Isn't that the system requirement for the up and coming Doom III?
~S
Now where do we find the world's densest admin to run it?
slashdot: where everyone yells sarcastic metaphors to themselves to understand the issue
"...and more on lessening heat dissipation..."
Correct me if I'm wrong, but wouldn't you want to *increase* heat dissipation?
Project Steve
Response: The boys that cried "Beowulf!".
This record goes to Emmanuel at the little bistro on Rue de Bach just off Blvd. St. Michel in Paris.
Help fight continental drift.
I meant to mention this in my submission, but it slipped my mind. The R14000A only consumes 17 watts of power. Four of them, plus the Bedrock memory controller chip, plus up to 8 GB of RAM, fit on a board inside a 1 RU clearance. Four of them, plus some nifty backplane hardware, fit into a "superbrick," meaning sixteen processors in 4 RU.
As far as heat loading goes, the "superbrick" is basically one big wind tunnel, with giant fans on the front and ventilation out the back. It pumps a lot of heat into the room, but the temperature in and around the CPUs is really pretty low. I think it peaks around 35 C.
I write in my journal
Commenting on how the new Origin systems are denser then any other single image system, and then comparing them to the current blade fad to make your point is a bit silly. Blades are seperate machines (unless they are Sun, in which case they are the current desktop line), this system is a single machine. I'm not entirely certain about this density claim either, doesn't Sun fit 128 processors in a rack with the Fire 15ks?

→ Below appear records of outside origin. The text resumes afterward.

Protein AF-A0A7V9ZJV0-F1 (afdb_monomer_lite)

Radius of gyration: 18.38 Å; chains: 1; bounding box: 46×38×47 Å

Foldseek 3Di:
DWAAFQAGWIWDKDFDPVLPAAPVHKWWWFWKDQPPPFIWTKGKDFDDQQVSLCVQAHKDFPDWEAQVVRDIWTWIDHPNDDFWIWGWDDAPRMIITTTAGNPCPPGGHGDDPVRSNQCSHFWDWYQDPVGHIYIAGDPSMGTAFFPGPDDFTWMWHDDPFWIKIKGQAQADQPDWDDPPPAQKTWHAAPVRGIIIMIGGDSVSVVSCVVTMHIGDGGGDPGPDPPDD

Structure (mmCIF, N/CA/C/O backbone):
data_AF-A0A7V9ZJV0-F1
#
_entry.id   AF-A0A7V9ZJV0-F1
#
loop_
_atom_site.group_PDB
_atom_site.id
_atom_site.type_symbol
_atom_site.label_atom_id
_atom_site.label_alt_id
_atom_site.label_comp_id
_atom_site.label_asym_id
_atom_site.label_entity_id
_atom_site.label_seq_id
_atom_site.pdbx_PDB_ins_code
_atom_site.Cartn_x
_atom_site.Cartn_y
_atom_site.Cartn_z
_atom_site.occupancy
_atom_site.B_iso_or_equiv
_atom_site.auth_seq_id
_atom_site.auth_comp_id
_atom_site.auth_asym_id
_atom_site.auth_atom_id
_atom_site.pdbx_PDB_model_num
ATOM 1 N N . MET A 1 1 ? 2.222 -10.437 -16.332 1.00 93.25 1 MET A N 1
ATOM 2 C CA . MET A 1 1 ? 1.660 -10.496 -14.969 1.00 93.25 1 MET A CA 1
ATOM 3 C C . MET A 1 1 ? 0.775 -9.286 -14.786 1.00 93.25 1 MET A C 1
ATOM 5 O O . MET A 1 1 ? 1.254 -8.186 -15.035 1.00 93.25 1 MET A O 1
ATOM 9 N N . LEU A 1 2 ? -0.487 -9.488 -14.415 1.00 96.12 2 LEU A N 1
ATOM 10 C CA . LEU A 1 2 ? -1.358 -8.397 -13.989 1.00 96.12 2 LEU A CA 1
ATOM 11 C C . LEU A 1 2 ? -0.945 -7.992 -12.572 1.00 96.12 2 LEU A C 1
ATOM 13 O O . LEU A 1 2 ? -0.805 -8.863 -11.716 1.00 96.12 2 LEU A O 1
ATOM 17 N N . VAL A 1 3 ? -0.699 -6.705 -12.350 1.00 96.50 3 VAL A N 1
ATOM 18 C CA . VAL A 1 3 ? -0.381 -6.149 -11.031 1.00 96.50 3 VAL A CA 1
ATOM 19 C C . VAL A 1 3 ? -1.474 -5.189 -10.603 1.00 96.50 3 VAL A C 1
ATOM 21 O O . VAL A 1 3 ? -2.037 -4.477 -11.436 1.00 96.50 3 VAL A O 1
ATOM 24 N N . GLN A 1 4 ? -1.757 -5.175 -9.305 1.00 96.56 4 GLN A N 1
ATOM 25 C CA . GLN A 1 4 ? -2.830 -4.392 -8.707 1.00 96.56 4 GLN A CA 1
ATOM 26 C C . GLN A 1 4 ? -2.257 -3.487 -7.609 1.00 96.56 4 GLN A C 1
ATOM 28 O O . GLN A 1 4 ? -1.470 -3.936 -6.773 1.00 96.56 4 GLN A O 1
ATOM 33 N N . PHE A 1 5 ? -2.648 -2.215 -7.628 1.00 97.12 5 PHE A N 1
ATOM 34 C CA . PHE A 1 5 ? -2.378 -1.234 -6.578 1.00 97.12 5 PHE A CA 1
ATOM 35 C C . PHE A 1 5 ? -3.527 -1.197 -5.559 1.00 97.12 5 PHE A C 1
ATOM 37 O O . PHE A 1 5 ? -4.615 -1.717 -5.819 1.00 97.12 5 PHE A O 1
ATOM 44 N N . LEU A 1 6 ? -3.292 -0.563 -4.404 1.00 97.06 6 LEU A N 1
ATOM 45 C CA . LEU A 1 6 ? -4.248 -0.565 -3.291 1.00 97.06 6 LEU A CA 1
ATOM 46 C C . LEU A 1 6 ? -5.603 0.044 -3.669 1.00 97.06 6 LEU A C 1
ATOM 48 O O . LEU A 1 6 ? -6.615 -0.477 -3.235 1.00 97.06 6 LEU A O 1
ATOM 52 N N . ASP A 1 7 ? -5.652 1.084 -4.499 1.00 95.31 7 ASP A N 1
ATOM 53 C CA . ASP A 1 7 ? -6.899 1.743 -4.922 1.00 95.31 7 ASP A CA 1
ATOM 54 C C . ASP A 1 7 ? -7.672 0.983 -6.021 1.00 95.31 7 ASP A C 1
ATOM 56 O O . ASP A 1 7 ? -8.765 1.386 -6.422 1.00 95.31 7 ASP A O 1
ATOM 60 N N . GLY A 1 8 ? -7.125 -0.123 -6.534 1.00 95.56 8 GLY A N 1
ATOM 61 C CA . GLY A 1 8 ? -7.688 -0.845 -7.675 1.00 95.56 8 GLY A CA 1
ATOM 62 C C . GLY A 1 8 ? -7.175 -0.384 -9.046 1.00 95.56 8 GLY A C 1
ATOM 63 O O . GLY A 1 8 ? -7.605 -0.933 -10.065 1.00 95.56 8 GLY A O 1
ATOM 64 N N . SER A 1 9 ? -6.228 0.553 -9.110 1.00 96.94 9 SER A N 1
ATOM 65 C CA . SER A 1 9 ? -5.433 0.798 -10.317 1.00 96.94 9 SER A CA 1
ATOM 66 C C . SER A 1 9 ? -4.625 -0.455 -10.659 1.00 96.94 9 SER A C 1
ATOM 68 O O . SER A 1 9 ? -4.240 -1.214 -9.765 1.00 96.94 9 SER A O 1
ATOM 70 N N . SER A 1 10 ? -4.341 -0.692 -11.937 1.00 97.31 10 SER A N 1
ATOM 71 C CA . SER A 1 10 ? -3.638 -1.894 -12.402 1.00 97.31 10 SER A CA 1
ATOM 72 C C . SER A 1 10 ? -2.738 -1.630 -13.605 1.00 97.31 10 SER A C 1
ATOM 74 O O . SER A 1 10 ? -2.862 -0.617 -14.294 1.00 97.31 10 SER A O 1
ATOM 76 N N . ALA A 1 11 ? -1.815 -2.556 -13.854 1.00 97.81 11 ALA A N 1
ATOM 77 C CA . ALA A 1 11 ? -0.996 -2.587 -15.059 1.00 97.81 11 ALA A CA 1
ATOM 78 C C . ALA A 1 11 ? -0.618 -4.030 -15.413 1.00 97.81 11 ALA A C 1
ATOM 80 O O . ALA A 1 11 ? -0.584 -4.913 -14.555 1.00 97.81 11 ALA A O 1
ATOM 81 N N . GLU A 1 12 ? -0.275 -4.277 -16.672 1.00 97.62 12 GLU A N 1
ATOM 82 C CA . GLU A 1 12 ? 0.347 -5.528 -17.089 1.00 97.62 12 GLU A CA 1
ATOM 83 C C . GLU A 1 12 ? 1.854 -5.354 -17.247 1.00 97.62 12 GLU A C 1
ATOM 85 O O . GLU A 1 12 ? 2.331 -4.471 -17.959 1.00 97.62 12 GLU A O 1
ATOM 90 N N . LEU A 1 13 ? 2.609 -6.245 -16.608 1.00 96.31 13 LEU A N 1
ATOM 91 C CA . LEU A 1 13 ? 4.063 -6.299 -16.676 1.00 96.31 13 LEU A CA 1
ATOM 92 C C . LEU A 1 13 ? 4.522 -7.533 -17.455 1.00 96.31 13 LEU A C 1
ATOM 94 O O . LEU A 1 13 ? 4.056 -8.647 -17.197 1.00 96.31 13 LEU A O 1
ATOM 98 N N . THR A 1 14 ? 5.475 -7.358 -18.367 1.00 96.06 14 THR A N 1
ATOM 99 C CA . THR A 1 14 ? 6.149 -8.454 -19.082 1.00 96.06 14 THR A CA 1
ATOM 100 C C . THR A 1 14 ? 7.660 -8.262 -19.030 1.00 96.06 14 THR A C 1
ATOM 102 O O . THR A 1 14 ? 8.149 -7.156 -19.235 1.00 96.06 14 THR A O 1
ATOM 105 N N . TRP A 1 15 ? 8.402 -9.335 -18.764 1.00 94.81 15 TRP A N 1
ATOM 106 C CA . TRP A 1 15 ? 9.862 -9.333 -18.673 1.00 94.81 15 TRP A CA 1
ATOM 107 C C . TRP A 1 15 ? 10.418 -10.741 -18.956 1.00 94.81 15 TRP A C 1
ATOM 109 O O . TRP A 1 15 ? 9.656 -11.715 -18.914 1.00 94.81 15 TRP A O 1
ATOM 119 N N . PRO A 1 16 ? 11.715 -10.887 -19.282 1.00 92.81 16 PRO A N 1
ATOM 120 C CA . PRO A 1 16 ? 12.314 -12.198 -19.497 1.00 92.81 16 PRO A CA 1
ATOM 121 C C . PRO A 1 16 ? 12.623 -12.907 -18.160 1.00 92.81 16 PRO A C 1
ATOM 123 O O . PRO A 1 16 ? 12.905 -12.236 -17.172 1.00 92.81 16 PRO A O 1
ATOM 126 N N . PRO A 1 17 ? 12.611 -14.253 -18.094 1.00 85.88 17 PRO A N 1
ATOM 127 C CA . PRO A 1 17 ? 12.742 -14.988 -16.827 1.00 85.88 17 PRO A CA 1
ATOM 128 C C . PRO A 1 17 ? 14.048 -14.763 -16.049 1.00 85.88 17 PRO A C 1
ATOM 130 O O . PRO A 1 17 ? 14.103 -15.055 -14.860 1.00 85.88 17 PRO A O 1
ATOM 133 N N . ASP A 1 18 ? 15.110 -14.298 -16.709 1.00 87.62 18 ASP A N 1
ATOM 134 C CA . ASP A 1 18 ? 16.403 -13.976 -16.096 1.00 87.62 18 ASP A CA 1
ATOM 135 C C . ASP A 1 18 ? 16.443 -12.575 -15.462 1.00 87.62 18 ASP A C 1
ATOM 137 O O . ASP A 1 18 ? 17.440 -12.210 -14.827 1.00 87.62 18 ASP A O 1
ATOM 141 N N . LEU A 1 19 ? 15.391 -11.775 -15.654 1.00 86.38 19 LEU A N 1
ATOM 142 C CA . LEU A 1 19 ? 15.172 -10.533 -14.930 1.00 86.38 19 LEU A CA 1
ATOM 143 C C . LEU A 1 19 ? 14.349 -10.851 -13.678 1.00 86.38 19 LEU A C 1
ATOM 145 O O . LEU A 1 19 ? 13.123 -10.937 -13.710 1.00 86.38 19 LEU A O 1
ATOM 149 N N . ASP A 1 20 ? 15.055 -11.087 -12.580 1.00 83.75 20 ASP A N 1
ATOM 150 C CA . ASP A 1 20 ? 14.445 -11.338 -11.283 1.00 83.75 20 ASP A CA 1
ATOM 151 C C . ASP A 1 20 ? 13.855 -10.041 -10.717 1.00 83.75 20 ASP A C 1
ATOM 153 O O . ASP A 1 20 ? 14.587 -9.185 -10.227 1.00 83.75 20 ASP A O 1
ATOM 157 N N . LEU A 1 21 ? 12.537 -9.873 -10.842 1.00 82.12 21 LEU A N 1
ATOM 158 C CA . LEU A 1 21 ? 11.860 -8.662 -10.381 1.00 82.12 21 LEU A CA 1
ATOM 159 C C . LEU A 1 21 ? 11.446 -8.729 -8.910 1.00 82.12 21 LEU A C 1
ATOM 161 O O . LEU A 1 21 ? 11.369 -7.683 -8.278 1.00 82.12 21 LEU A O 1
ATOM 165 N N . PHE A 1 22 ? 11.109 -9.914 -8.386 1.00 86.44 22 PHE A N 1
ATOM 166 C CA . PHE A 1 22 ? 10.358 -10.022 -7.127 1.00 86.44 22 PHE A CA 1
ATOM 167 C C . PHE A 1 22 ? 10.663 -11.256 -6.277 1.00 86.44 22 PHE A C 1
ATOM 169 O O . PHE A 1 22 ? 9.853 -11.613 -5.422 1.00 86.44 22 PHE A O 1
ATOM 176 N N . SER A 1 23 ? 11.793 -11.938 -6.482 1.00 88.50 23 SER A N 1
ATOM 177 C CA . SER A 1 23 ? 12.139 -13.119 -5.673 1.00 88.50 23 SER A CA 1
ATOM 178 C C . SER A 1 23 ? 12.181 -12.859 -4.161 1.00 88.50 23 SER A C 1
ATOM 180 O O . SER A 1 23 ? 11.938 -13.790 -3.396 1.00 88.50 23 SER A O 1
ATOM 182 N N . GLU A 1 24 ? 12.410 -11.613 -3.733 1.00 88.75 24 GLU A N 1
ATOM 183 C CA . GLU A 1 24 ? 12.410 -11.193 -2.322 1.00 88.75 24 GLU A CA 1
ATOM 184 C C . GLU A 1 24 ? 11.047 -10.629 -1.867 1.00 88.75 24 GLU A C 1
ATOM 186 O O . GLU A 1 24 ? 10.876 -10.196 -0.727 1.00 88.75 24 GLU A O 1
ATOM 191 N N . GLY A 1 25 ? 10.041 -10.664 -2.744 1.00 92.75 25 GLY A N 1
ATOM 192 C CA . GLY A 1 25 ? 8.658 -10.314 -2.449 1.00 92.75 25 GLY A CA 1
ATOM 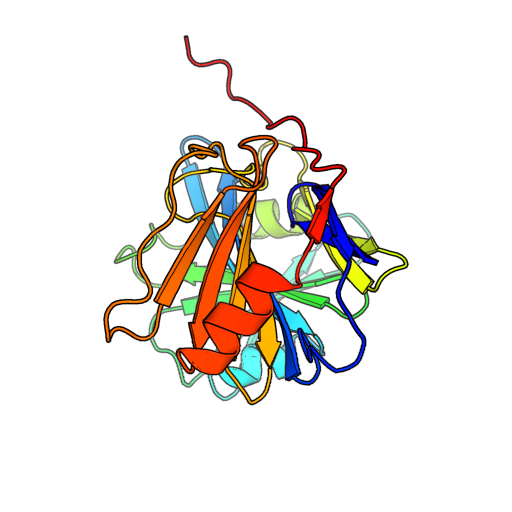193 C C . GLY A 1 25 ? 8.237 -8.925 -2.923 1.00 92.75 25 GLY A C 1
ATOM 194 O O . GLY A 1 25 ? 8.892 -8.266 -3.732 1.00 92.75 25 GLY A O 1
ATOM 195 N N . ILE A 1 26 ? 7.076 -8.503 -2.422 1.00 95.25 26 ILE A N 1
ATOM 196 C CA . ILE A 1 26 ? 6.416 -7.250 -2.789 1.00 95.25 26 ILE A CA 1
ATOM 197 C C . ILE A 1 26 ? 5.932 -6.501 -1.549 1.00 95.25 26 ILE A C 1
ATOM 199 O O . ILE A 1 26 ? 5.500 -7.113 -0.569 1.00 95.25 26 ILE A O 1
ATOM 203 N N . ALA A 1 27 ? 5.963 -5.173 -1.607 1.00 94.69 27 ALA A N 1
ATOM 204 C CA . ALA A 1 27 ? 5.364 -4.297 -0.609 1.00 94.69 27 ALA A CA 1
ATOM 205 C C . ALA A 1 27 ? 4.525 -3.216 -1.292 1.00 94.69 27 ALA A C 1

What we need is faster, cheaper hardware that makes sense!
The 128-processor Origin 3900 lists for $2.9 million. There's nothing "cheaper" about this. Faster, yeah; this is one of-- not "the," but one of-- the fastest computers in the world. And it's the densest. But it's nowhere near cheap.
I write in my journal
These servers are pointless in most datacenters. In order to fill one rack with this much horsepower, you would need at least two empty racks next to it to compensate for the power draw and (much) increased cooling needs. I would argue that the target market for this equipment is government labs, research institutes and universities--not usually starved for floor space.

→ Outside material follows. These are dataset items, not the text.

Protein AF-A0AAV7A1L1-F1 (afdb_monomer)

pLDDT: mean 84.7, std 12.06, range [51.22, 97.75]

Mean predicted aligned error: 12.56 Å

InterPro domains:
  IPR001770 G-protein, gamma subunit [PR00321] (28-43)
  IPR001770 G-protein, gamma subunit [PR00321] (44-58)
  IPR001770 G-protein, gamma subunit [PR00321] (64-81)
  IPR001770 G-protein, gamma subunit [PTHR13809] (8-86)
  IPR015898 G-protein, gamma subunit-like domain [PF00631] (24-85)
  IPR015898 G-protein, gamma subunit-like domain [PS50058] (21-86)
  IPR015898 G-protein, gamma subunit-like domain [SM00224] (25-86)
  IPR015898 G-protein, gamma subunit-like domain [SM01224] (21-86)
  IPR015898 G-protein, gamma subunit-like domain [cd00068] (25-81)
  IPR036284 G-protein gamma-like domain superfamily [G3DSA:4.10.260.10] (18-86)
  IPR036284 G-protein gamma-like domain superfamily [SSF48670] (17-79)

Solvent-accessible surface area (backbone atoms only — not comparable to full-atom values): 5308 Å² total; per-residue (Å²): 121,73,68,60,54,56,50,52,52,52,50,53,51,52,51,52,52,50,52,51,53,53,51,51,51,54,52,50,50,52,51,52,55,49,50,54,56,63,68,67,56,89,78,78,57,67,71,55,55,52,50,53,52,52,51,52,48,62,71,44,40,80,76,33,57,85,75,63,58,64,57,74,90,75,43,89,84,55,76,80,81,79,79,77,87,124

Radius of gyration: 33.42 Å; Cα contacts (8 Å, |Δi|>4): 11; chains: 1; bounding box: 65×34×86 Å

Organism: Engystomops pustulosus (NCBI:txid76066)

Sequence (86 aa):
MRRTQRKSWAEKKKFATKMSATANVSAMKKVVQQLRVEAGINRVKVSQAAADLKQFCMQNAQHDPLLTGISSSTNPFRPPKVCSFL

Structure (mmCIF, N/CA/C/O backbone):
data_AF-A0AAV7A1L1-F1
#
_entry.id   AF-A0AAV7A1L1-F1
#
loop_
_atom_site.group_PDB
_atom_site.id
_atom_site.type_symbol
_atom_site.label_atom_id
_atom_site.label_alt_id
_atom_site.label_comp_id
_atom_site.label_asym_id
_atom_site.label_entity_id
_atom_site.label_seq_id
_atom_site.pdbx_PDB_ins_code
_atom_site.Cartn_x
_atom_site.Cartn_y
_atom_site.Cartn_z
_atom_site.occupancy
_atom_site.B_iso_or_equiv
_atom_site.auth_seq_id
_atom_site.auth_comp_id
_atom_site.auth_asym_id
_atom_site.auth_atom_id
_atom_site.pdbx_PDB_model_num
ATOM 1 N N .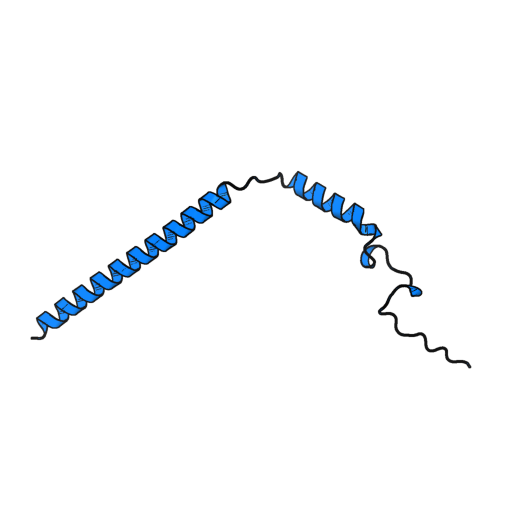 MET A 1 1 ? -14.956 -12.128 61.703 1.00 60.00 1 MET A N 1
ATOM 2 C CA . MET A 1 1 ? -13.715 -11.814 60.950 1.00 60.00 1 MET A CA 1
ATOM 3 C C . MET A 1 1 ? -13.718 -12.208 59.462 1.00 60.00 1 MET A C 1
ATOM 5 O O . MET A 1 1 ? -13.293 -11.398 58.657 1.00 60.00 1 MET A O 1
ATOM 9 N N . ARG A 1 2 ? -14.215 -13.380 59.025 1.00 61.34 2 ARG A N 1
ATOM 10 C CA . ARG A 1 2 ? -14.135 -13.788 57.593 1.00 61.34 2 ARG A CA 1
ATOM 11 C C . ARG A 1 2 ? -15.060 -13.029 56.614 1.00 61.34 2 ARG A C 1
ATOM 13 O O . ARG A 1 2 ? -14.751 -12.912 55.431 1.00 61.34 2 ARG A O 1
ATOM 20 N N . ARG A 1 3 ? -16.194 -12.485 57.082 1.00 63.00 3 ARG A N 1
ATOM 21 C CA . ARG A 1 3 ? -17.155 -11.738 56.234 1.00 63.00 3 ARG A CA 1
ATOM 22 C C . ARG A 1 3 ? -16.624 -10.380 55.757 1.00 63.00 3 ARG A C 1
ATOM 24 O O . ARG A 1 3 ? -16.929 -9.979 54.639 1.00 63.00 3 ARG A O 1
ATOM 31 N N . THR A 1 4 ? -15.822 -9.692 56.565 1.00 65.38 4 THR A N 1
ATOM 32 C CA . THR A 1 4 ? -15.229 -8.391 56.212 1.00 65.38 4 THR A CA 1
ATOM 33 C C . THR A 1 4 ? -14.141 -8.527 55.145 1.00 65.38 4 THR A C 1
ATOM 35 O O . THR A 1 4 ? -14.098 -7.715 54.225 1.00 65.38 4 THR A O 1
ATOM 38 N N . GLN A 1 5 ? -13.349 -9.606 55.165 1.00 66.12 5 GLN A N 1
ATOM 39 C CA . GLN A 1 5 ? -12.371 -9.873 54.102 1.00 66.12 5 GLN A CA 1
ATOM 40 C C . GLN A 1 5 ? -13.017 -10.152 52.736 1.00 66.12 5 GLN A C 1
ATOM 42 O O . GLN A 1 5 ? -12.553 -9.621 51.729 1.00 66.12 5 GLN A O 1
ATOM 47 N N . ARG A 1 6 ? -14.122 -10.915 52.678 1.00 68.62 6 ARG A N 1
ATOM 48 C CA . ARG A 1 6 ? -14.843 -11.153 51.408 1.00 68.62 6 ARG A CA 1
ATOM 49 C C . ARG A 1 6 ? -15.423 -9.867 50.815 1.00 68.62 6 ARG A C 1
ATOM 51 O O . ARG A 1 6 ? -15.368 -9.695 49.601 1.00 68.62 6 ARG A O 1
ATOM 58 N N . LYS A 1 7 ? -15.948 -8.964 51.653 1.00 70.94 7 LYS A N 1
ATOM 59 C CA . LYS A 1 7 ? -16.447 -7.653 51.201 1.00 70.94 7 LYS A CA 1
ATOM 60 C C . LYS A 1 7 ? -15.315 -6.791 50.628 1.00 70.94 7 LYS A C 1
ATOM 62 O O . LYS A 1 7 ? -15.437 -6.328 49.500 1.00 70.94 7 LYS A O 1
ATOM 67 N N . SER A 1 8 ? -14.183 -6.700 51.332 1.00 81.06 8 SER A N 1
ATOM 68 C CA . SER A 1 8 ? -12.997 -5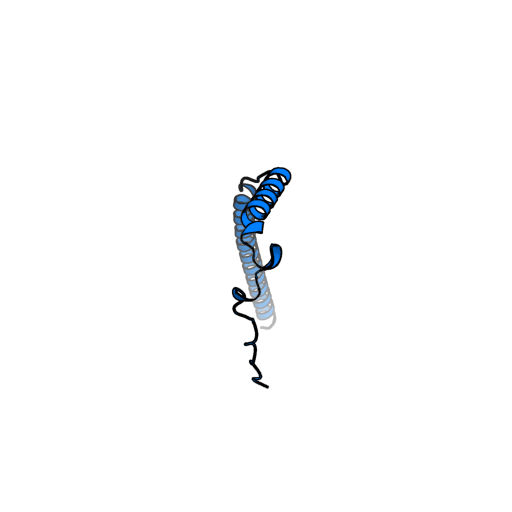.961 50.871 1.00 81.06 8 SER A CA 1
ATOM 69 C C . SER A 1 8 ? -12.452 -6.479 49.533 1.00 81.06 8 SER A C 1
ATOM 71 O O . SER A 1 8 ? -12.117 -5.693 48.646 1.00 81.06 8 SER A O 1
ATOM 73 N N . TRP A 1 9 ? -12.407 -7.801 49.342 1.00 75.50 9 TRP A N 1
ATOM 74 C CA . TRP A 1 9 ? -11.931 -8.394 48.090 1.00 75.50 9 TRP A CA 1
ATOM 75 C C . TRP A 1 9 ? -12.888 -8.126 46.920 1.00 75.50 9 TRP A C 1
ATOM 77 O O . TRP A 1 9 ? -12.449 -7.822 45.811 1.00 75.50 9 TRP A O 1
ATOM 87 N N . ALA A 1 10 ? -14.200 -8.163 47.172 1.00 84.69 10 ALA A N 1
ATOM 88 C CA . ALA A 1 10 ? -15.207 -7.807 46.176 1.00 84.69 10 ALA A CA 1
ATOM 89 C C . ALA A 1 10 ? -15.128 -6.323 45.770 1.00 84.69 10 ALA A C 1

Procter & Gamble, for example, uses an SGI system to study the aerodynamics of Pringle's potato chips
No, it's not. This is a single-system-image server. The 128-processor rack boots a single kernel. (In fact, you can connect four 128-p racks together to make a 512-p system, and larger systems than that are supported under special contract to SGI. I believe NASA Ames has a 1,024-p.)
The four-processor, 1-unit server you talked about stops there: at four processors. You can't compare that to a system that scales to be 256 times that size.
I write in my journal
How about we calculate density by flops or something else useful. I mean, how difficult would it be to cram a butt load of Pentiums in a rack? Yeah well how much calculation can they do?
... that thing is mamoth with 5,120 processors.
...
... ramble ramble ...
Lets cruise on over to the Top 500 and use their handy dandy html list to view 'most powerful chip'. This unfortunately requires a little calc work because they failed to include this number in their table.
#1 NEC Earth-Simulator 35,860.00 GFlops using 5,120 Processors -- WOW!
But that's only 7 GFlops per processor
Now lets look at a little different design
#14 Hitachi SR8000-F1/168 1,653.00 GFlops using 168 Processors -- Hot DAMN!!
This is more like it. They're pulling 9.84 GFlops per processor. With their architecture they could pull off the Earth-Simulator's GFlop rate with 3,645 processors - That's 28% less computer doing the same amount of work. Which means if the Earth-Simulator had been constructed with Hitachi's hardware, they could have been pulling 50,380 GFlops in the same cubic footage.
Now this is all rambling that assumes that the processors are similar in size. Which probably isn't true. But they are also getting more power out of less hardware, and it is rare that THAT isn't a bonus.
No sig for you. YOU GET NO SIG!
Just wait for the technology to trickle down. You'll be able to get womething on par with this for $3000 in about, oh say......30 yrs.
>>>>>> Chewie, take the professor in the back and plug him into the hyperdrive.
Obviously, that should be 64 gigabytes of RAM, not 64 megs.
Interesting thing about this system will be, rather than the maximum RAM capacity, the minimum RAM required. The original Origin 3000 required some minimal amount of RAM-- 256 or 512 MB or something-- for every four processors. I'm not sure if this new model has the same requirement, but I'd imagine that it does. (It's an architectural thing. Every node board has to have some RAM on it, because that node board may be nominated at boot time to act as the boot master, among other reasons.)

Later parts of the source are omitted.